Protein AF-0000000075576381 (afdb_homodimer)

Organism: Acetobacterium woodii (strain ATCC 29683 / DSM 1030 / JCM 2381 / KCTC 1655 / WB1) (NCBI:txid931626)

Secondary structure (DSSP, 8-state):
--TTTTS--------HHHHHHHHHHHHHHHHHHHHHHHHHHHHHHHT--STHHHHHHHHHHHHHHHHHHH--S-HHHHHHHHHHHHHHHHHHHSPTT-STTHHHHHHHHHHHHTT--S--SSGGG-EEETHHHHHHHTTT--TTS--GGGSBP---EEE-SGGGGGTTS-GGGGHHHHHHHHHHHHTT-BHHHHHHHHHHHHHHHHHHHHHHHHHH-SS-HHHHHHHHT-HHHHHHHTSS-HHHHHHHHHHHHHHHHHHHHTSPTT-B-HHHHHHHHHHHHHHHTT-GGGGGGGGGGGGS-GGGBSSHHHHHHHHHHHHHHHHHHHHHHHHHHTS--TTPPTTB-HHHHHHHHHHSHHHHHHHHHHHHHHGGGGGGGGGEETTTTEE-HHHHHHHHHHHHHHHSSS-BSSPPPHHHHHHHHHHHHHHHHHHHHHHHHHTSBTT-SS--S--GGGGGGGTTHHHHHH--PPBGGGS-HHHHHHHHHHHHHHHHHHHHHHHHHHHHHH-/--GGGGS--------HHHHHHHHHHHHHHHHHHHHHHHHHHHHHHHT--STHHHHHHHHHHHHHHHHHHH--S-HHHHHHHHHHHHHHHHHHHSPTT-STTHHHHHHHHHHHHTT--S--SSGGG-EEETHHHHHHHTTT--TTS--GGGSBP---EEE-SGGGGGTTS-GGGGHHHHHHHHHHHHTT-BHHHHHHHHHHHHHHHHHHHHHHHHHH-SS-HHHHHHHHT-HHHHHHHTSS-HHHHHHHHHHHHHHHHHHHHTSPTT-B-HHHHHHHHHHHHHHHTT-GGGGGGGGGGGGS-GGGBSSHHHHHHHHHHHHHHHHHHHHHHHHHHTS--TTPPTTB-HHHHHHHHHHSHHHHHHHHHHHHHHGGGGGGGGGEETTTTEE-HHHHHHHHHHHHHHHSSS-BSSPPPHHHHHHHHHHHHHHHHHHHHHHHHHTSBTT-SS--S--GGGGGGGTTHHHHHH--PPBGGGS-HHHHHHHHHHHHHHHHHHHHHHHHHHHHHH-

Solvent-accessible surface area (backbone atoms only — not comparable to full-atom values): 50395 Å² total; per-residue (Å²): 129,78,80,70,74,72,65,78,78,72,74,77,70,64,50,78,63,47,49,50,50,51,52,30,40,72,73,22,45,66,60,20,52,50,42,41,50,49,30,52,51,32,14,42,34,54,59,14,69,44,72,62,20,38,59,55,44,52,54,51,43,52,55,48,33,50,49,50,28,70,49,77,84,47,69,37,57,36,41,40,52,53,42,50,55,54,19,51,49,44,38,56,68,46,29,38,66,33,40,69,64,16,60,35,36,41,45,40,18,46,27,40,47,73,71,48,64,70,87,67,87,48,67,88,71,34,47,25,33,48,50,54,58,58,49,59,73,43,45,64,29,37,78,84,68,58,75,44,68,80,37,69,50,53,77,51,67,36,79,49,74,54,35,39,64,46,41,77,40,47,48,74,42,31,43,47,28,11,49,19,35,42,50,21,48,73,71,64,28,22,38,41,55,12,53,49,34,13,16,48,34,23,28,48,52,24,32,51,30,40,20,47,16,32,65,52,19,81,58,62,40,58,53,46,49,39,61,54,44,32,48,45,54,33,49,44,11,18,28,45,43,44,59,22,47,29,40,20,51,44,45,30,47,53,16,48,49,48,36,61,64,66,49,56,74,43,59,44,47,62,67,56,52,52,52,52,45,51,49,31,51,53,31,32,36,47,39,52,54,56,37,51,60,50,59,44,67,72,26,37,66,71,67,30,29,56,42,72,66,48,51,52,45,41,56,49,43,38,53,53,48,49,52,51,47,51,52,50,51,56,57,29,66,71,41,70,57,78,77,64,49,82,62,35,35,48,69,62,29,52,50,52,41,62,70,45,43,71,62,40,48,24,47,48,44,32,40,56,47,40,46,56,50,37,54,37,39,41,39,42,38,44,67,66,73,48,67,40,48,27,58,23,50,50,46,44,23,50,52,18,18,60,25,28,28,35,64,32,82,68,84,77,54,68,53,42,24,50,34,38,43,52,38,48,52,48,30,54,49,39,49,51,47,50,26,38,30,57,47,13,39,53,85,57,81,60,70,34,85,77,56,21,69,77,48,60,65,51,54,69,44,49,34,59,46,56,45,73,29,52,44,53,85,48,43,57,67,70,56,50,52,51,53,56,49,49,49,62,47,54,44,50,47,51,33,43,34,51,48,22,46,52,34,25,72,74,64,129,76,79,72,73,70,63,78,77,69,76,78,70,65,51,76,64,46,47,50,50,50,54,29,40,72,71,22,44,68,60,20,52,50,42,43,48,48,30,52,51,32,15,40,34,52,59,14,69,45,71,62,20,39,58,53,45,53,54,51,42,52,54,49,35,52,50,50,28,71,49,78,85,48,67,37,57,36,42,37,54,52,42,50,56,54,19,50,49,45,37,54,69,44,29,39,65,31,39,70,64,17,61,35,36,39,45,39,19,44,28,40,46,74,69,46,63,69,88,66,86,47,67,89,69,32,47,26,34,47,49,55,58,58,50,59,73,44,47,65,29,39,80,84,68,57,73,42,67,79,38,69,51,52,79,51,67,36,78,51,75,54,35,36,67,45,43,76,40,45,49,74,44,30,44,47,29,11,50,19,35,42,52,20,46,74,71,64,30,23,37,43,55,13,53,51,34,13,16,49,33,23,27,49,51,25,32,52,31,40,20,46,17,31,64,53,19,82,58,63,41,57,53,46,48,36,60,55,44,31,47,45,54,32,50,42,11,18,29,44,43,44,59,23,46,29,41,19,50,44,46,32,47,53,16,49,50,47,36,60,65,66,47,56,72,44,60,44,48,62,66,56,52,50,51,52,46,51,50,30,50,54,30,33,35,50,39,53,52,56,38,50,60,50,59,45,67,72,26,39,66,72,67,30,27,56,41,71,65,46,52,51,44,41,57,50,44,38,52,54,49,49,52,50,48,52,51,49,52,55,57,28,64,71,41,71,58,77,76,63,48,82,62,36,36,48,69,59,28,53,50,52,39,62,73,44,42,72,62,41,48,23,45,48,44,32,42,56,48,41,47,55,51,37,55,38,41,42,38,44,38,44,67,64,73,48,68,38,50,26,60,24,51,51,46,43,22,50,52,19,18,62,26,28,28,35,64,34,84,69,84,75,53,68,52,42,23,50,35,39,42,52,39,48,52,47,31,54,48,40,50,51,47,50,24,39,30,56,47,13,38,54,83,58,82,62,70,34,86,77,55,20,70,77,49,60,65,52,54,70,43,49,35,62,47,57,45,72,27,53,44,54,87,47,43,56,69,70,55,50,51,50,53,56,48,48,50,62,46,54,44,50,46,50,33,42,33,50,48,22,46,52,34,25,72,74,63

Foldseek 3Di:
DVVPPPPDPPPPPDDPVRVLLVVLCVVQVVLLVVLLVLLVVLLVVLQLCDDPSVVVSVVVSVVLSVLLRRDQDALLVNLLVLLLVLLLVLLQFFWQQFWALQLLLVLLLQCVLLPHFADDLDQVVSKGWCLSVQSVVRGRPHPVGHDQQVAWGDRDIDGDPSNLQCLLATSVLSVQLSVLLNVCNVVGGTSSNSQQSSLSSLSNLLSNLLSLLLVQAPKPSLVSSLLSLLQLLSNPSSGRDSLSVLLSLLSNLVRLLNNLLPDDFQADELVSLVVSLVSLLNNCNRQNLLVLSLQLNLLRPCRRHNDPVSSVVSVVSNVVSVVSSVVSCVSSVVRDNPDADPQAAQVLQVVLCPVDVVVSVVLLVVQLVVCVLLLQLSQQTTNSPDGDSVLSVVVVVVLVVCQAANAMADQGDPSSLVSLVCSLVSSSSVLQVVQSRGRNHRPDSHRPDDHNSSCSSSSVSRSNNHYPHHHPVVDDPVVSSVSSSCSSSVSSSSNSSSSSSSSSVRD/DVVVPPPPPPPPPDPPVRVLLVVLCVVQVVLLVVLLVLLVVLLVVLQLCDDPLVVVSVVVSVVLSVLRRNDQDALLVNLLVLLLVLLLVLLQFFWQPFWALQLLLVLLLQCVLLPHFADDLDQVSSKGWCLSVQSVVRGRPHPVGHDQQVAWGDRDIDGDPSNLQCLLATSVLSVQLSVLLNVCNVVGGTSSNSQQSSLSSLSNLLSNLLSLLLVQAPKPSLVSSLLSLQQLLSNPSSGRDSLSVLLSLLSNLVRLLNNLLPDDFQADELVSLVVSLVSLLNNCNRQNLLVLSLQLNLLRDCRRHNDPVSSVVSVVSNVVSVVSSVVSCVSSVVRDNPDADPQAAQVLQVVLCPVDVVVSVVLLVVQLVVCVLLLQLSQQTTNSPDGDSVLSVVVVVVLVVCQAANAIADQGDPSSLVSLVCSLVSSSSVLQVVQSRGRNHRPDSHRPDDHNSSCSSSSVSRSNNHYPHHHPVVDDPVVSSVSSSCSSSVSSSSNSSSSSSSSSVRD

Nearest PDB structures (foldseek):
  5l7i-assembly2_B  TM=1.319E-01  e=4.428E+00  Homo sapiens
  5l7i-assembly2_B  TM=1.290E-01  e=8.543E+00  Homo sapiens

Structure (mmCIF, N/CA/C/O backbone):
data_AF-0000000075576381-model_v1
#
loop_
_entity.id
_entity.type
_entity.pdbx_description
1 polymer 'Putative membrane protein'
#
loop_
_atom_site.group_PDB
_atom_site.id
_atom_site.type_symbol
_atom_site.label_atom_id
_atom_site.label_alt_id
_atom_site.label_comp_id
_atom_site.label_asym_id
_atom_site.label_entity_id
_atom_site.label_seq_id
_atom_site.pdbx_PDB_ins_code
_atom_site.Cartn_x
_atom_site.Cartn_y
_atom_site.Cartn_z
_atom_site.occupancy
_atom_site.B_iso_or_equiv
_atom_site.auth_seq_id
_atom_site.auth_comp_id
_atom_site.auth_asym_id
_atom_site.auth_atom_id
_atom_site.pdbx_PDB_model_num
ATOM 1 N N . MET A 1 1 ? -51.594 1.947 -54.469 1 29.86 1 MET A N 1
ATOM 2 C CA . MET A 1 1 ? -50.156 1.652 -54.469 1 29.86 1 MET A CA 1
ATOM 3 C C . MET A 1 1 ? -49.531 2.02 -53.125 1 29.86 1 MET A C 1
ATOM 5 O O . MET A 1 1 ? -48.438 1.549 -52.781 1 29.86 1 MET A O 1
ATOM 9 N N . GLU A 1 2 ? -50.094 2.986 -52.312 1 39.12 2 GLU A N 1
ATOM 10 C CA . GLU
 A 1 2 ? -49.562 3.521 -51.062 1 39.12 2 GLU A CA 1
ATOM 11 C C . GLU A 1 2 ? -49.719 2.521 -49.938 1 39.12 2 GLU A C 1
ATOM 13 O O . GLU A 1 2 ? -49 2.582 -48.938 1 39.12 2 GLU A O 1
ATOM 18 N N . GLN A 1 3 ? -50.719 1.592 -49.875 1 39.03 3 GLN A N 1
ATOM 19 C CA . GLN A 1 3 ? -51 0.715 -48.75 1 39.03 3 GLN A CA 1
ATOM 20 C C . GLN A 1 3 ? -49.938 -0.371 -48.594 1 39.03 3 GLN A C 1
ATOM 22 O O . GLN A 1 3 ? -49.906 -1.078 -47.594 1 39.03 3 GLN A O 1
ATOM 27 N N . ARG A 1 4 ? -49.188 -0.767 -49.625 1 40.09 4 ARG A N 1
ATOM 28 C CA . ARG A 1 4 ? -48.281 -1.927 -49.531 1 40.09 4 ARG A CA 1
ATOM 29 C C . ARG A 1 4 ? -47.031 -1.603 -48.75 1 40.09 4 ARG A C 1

=====

(Work request):
The line above containing "ATOM 5 O O .", the line containing "ATOM 27 N N", and every line between them are to be transcribed exactly; no other line is wanted.

(Exercise solution):
ATOM 5 O O . MET A 1 1 ? -48.438 1.549 -52.781 1 29.86 1 MET A O 1
ATOM 9 N N . GLU A 1 2 ? -50.094 2.986 -52.312 1 39.12 2 GLU A N 1
ATOM 10 C CA . GLU
 A 1 2 ? -49.562 3.521 -51.062 1 39.12 2 GLU A CA 1
ATOM 11 C C . GLU A 1 2 ? -49.719 2.521 -49.938 1 39.12 2 GLU A C 1
ATOM 13 O O . GLU A 1 2 ? -49 2.582 -48.938 1 39.12 2 GLU A O 1
ATOM 18 N N . GLN A 1 3 ? -50.719 1.592 -49.875 1 39.03 3 GLN A N 1
ATOM 19 C CA . GLN A 1 3 ? -51 0.715 -48.75 1 39.03 3 GLN A CA 1
ATOM 20 C C . GLN A 1 3 ? -49.938 -0.371 -48.594 1 39.03 3 GLN A C 1
ATOM 22 O O . GLN A 1 3 ? -49.906 -1.078 -47.594 1 39.03 3 GLN A O 1
ATOM 27 N N . ARG A 1 4 ? -49.188 -0.767 -49.625 1 40.09 4 ARG A N 1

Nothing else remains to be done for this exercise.